To outsiders, the idea of taxpayer-funded flights for spouses and dependent children can appear like a holdover from Canberra’s more indulgent days. A minister already earns around $400,000 a year. A backbencher’s base salary is nearly $240,000. But the justification goes to what the review called the “compact” between voters and their representatives.
Family reunion travel rules
The obligations of MPs when determining whether they can claim family reunion expenses.
- Dominant purpose: Under family reunion rules, an MP’s family can accompany or join them at Commonwealth expense while they are conducting parliamentary business. Travel must be for the “dominant purpose” of facilitating the family life of the parliamentarian.
- Value for money: MPs are required to use public resources for parliamentary business in a way that achieves value for money. MPs can have family members travel to Canberra under a cost-based limit per year, and can claim up to three return business-class airfares for family to travel elsewhere in Australia.
- Good faith: MPs need to act ethically and in good faith when using, or accounting for, public resources. They must not seek to disguise personal or commercial business as parliamentary business.
- Personal responsibility and accountability: An MP is personally responsible and accountable for their use of public resources and should consider how the public would perceive their use of these resources.
- Conditions: An MP must not make a claim, or incur an expense, in relation to a public resource if they have not met all of the conditions for its provision.
Under the current rules, family members may travel to join or accompany a parliamentarian when the MP is away from home for the dominant purpose of parliamentary business. The dominant purpose for the family’s travel, in turn, must be to support the MP’s family life. For most, this means spouses and children flying to Canberra during sitting weeks or meeting the MP elsewhere in Australia when duties take them interstate. The support is tightly capped: an annual allowance roughly equivalent to a set number of return fares to Canberra, plus three Australia-wide trips that a family may share for duties beyond parliament.
The 2015 review clarified these rules. Chaired by former Finance Department secretary David Tune and head of the Remuneration Tribunal John Conde, the panel found that being a federal MP is a job unlike any other in the country: long hours, irregular weekends, no maternity leave, constant travel and weeks at a time spent thousands of kilometres from home.

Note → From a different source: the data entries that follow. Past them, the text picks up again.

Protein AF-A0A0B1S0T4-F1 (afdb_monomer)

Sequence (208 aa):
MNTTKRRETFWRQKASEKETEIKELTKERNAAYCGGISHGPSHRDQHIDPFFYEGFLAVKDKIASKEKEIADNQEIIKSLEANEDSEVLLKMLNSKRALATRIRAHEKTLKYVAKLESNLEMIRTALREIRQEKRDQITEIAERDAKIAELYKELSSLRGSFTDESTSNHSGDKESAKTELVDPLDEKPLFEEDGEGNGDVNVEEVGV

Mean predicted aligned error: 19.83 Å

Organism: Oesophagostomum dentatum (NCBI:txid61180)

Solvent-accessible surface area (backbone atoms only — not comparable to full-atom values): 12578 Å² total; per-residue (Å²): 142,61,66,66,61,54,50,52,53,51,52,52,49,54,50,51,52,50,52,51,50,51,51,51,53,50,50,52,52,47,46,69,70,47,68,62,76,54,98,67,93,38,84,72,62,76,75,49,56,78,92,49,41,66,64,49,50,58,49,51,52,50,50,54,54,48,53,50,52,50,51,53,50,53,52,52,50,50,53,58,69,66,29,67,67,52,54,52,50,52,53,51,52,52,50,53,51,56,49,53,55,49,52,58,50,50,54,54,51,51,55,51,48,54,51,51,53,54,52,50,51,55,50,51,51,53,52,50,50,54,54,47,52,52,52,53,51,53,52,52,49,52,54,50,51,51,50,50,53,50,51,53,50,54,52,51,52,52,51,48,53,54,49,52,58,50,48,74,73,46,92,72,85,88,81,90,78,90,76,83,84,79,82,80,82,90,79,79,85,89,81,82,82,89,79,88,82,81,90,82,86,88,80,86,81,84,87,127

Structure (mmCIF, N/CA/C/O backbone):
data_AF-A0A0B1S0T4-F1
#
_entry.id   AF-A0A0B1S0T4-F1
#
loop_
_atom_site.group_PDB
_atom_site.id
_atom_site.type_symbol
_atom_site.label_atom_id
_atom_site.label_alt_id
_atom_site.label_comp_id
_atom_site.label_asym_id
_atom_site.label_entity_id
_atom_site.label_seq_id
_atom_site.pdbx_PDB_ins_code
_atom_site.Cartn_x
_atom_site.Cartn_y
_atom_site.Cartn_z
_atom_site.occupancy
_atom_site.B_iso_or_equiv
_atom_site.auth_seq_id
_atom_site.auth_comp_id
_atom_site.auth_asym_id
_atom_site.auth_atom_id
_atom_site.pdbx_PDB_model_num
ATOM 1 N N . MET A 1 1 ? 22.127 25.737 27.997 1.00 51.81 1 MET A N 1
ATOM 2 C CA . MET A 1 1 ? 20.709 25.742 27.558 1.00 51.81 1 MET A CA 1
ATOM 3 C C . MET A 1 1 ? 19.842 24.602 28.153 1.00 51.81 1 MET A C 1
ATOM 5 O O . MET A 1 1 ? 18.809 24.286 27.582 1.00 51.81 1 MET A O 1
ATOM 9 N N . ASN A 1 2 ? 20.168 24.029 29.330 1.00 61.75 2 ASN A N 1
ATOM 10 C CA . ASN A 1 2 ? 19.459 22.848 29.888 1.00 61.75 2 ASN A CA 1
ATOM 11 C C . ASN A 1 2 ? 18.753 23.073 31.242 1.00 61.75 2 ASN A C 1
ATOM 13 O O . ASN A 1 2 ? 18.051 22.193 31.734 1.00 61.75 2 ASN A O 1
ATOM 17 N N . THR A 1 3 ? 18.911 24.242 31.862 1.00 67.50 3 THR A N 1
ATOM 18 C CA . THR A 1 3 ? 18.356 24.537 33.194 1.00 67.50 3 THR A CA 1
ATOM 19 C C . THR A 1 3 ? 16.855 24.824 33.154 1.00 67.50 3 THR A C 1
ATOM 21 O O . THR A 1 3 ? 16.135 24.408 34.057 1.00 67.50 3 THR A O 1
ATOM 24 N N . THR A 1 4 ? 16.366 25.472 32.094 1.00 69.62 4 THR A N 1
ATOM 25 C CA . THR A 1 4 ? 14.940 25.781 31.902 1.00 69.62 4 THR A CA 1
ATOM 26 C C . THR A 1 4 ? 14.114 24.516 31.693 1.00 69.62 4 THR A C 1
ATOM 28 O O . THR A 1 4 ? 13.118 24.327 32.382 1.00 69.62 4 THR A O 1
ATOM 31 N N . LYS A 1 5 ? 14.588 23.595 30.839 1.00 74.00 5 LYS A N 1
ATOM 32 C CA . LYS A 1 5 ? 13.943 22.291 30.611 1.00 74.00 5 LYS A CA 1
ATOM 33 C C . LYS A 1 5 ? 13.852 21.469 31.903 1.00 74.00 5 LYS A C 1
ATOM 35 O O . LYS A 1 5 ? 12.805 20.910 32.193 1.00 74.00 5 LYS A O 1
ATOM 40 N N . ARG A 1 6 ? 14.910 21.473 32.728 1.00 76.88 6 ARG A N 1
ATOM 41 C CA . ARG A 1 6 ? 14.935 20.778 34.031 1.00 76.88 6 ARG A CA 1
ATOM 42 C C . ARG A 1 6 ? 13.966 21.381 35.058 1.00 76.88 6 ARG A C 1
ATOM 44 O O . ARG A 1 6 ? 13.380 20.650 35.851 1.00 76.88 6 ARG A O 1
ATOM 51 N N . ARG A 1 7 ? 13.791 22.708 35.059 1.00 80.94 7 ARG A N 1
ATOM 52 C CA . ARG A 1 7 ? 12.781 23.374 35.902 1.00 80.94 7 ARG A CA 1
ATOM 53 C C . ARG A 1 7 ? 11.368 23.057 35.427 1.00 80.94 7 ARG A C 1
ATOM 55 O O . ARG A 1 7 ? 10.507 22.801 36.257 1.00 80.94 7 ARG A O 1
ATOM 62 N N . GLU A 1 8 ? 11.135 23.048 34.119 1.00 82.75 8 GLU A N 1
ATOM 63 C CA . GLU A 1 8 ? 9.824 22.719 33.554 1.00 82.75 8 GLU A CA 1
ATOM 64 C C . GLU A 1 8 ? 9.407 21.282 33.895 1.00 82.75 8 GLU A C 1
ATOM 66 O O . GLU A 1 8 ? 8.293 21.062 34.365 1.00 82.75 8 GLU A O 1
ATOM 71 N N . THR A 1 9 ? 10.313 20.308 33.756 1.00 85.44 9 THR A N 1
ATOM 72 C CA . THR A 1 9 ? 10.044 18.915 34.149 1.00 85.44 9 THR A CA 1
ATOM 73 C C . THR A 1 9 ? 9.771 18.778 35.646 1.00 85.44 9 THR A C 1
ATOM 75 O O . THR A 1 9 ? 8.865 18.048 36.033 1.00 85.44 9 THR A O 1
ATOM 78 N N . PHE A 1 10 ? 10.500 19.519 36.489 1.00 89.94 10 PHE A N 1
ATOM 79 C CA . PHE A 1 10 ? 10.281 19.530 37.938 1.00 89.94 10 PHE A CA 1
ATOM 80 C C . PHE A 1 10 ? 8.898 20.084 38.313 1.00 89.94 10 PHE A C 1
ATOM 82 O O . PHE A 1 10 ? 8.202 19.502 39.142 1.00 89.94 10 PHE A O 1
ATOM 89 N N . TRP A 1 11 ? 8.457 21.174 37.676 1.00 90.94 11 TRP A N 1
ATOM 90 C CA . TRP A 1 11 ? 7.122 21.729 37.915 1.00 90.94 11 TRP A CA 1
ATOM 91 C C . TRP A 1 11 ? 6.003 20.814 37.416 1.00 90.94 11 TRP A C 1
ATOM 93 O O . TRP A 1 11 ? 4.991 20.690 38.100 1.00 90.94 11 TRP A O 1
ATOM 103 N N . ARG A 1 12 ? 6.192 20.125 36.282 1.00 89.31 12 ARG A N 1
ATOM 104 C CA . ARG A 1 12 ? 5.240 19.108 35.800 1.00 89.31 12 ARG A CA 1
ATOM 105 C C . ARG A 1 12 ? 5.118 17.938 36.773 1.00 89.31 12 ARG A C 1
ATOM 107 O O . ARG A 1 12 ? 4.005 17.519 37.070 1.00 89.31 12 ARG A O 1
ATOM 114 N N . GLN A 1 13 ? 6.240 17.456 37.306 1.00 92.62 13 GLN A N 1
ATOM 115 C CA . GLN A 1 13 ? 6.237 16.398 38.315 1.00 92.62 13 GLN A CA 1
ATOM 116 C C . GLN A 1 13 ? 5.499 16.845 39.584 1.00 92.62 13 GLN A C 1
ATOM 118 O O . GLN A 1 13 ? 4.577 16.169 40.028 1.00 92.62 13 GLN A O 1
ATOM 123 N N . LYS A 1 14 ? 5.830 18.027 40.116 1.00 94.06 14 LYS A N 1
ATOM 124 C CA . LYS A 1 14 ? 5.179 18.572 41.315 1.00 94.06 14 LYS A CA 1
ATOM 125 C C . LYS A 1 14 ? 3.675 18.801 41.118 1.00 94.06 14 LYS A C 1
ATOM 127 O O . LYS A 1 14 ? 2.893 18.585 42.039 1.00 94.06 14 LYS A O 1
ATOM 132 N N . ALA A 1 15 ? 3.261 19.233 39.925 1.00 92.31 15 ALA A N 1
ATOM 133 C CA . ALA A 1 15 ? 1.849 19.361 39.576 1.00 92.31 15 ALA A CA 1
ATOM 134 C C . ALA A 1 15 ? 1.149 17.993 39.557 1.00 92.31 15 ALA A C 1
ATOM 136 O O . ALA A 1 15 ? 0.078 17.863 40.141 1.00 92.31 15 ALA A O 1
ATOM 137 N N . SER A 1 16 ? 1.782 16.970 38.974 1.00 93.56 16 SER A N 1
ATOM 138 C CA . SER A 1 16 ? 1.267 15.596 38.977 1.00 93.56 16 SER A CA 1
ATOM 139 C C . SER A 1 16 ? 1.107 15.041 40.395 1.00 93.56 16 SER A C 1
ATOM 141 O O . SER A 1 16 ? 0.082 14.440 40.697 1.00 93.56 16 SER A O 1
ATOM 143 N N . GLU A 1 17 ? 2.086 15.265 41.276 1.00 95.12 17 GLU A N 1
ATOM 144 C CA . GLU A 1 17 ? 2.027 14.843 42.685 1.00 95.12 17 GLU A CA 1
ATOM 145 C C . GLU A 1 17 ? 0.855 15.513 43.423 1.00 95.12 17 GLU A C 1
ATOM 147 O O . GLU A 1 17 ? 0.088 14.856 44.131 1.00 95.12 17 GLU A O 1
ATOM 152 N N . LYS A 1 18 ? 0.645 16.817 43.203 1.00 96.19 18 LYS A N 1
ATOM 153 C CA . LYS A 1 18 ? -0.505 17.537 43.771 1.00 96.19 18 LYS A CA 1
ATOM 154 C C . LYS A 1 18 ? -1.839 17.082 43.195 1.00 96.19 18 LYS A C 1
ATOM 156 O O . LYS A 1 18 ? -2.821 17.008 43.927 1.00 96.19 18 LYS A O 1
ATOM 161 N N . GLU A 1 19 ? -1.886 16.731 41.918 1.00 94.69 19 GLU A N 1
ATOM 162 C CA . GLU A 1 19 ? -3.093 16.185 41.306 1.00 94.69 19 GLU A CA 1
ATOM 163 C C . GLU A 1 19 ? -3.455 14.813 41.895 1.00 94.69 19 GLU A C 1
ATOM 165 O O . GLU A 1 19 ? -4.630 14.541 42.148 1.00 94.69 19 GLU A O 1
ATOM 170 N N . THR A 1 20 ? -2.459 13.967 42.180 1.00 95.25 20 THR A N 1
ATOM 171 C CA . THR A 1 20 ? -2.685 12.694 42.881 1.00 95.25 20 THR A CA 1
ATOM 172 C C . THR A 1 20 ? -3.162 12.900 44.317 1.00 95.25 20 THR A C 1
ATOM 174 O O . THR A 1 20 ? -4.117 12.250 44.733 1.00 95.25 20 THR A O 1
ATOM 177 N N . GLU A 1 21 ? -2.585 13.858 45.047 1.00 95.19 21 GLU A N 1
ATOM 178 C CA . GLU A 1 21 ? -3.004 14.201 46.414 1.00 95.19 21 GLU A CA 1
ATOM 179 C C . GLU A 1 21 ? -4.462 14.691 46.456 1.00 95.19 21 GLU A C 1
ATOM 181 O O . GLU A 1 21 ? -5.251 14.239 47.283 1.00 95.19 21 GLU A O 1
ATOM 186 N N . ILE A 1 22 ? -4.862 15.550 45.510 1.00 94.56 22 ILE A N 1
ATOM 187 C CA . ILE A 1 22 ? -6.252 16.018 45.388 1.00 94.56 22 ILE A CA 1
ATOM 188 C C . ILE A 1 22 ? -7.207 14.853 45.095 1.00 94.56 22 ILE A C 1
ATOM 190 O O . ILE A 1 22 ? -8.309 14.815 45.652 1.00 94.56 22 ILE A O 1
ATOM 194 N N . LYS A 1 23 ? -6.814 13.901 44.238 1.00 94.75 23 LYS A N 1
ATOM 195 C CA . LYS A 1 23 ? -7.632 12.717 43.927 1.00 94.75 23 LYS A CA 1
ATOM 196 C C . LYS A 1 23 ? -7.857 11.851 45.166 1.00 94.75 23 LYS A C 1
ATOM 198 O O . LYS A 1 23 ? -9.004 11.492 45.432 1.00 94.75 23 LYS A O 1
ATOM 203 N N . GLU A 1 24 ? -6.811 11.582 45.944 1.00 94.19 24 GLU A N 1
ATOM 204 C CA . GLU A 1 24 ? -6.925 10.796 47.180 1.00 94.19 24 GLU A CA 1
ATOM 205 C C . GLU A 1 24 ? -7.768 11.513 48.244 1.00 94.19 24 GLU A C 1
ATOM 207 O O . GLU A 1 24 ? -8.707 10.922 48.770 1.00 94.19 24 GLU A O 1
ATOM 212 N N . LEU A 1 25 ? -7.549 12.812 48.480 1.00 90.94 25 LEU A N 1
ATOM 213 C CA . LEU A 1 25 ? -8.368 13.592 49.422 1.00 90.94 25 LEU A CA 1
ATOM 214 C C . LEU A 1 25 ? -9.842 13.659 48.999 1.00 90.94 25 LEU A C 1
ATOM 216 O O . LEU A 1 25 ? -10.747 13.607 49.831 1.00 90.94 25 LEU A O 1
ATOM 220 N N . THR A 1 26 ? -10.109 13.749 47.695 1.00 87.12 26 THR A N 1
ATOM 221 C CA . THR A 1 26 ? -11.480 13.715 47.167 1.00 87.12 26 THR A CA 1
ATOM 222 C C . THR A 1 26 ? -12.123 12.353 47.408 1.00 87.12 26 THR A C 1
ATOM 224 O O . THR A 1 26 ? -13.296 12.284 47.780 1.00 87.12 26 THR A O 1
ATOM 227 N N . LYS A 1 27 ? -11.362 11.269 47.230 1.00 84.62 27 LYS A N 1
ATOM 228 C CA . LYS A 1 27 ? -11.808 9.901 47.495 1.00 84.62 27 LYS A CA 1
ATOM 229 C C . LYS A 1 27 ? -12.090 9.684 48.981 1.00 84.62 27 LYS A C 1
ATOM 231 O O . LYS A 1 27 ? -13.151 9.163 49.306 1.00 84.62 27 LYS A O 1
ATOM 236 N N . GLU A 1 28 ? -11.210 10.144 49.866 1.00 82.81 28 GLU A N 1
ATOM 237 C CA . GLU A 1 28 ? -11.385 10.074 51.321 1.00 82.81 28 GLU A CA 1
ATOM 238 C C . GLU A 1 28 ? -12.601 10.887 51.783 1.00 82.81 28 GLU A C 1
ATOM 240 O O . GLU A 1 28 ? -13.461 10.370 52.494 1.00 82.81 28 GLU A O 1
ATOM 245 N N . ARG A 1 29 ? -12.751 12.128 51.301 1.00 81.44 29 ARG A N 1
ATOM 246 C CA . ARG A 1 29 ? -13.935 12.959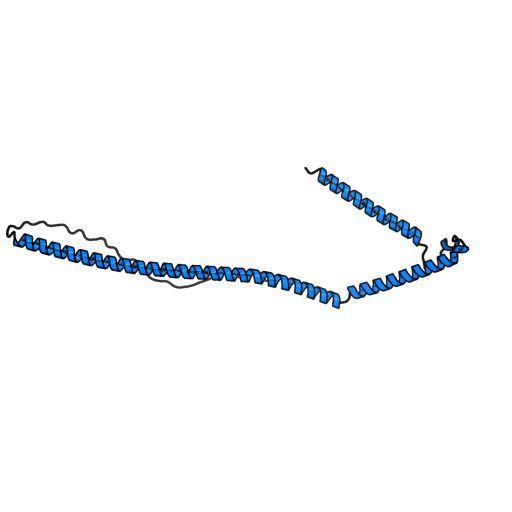 51.565 1.00 81.44 29 ARG A CA 1
ATOM 247 C C . ARG A 1 29 ? -15.217 12.267 51.107 1.00 81.44 29 ARG A C 1
ATOM 249 O O . ARG A 1 29 ? -16.200 12.245 51.844 1.00 81.44 29 ARG A O 1
ATOM 256 N N . ASN A 1 30 ? -15.227 11.723 49.891 1.00 78.56 30 ASN A N 1
ATOM 257 C CA . ASN A 1 30 ? -16.392 11.020 49.358 1.00 78.56 30 ASN A CA 1
ATOM 258 C C . ASN A 1 30 ? -16.693 9.757 50.170 1.00 78.56 30 ASN A C 1
ATOM 260 O O . ASN A 1 30 ? -17.853 9.502 50.469 1.00 78.56 30 ASN A O 1
ATOM 264 N N . ALA A 1 31 ? -15.670 9.016 50.596 1.00 73.44 31 ALA A N 1
ATOM 265 C CA . ALA A 1 31 ? -15.832 7.872 51.484 1.00 73.44 31 ALA A CA 1
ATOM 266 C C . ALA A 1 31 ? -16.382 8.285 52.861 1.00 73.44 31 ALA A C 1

They argued that unless the system provided some accommodation for family life, parliament risked limiting itself to those who could afford lengthy separations — hardly the representative mix Australians expect.
“Even when they are at home in their electorates, parliamentarians are rarely off-duty and need always to be prepared to respond to constituents’ representations – there is no such thing as an uninterrupted trip anywhere, and certainly not, for example, to the shops or their own children’s sporting events,” the review found.
The Tony Burke precedent
Tony Burke, now Home Affairs Minister and Leader of the House, was one of those caught up in the 2015 scandal. He dug in his heels, stressing he’d followed all rules, amid revelations that as environment minister, he used “family reunion” travel rules to charge taxpayers $12,707.65 for business class tickets, accommodation, car hire and allowances so his family could join him at Uluru in April 2012.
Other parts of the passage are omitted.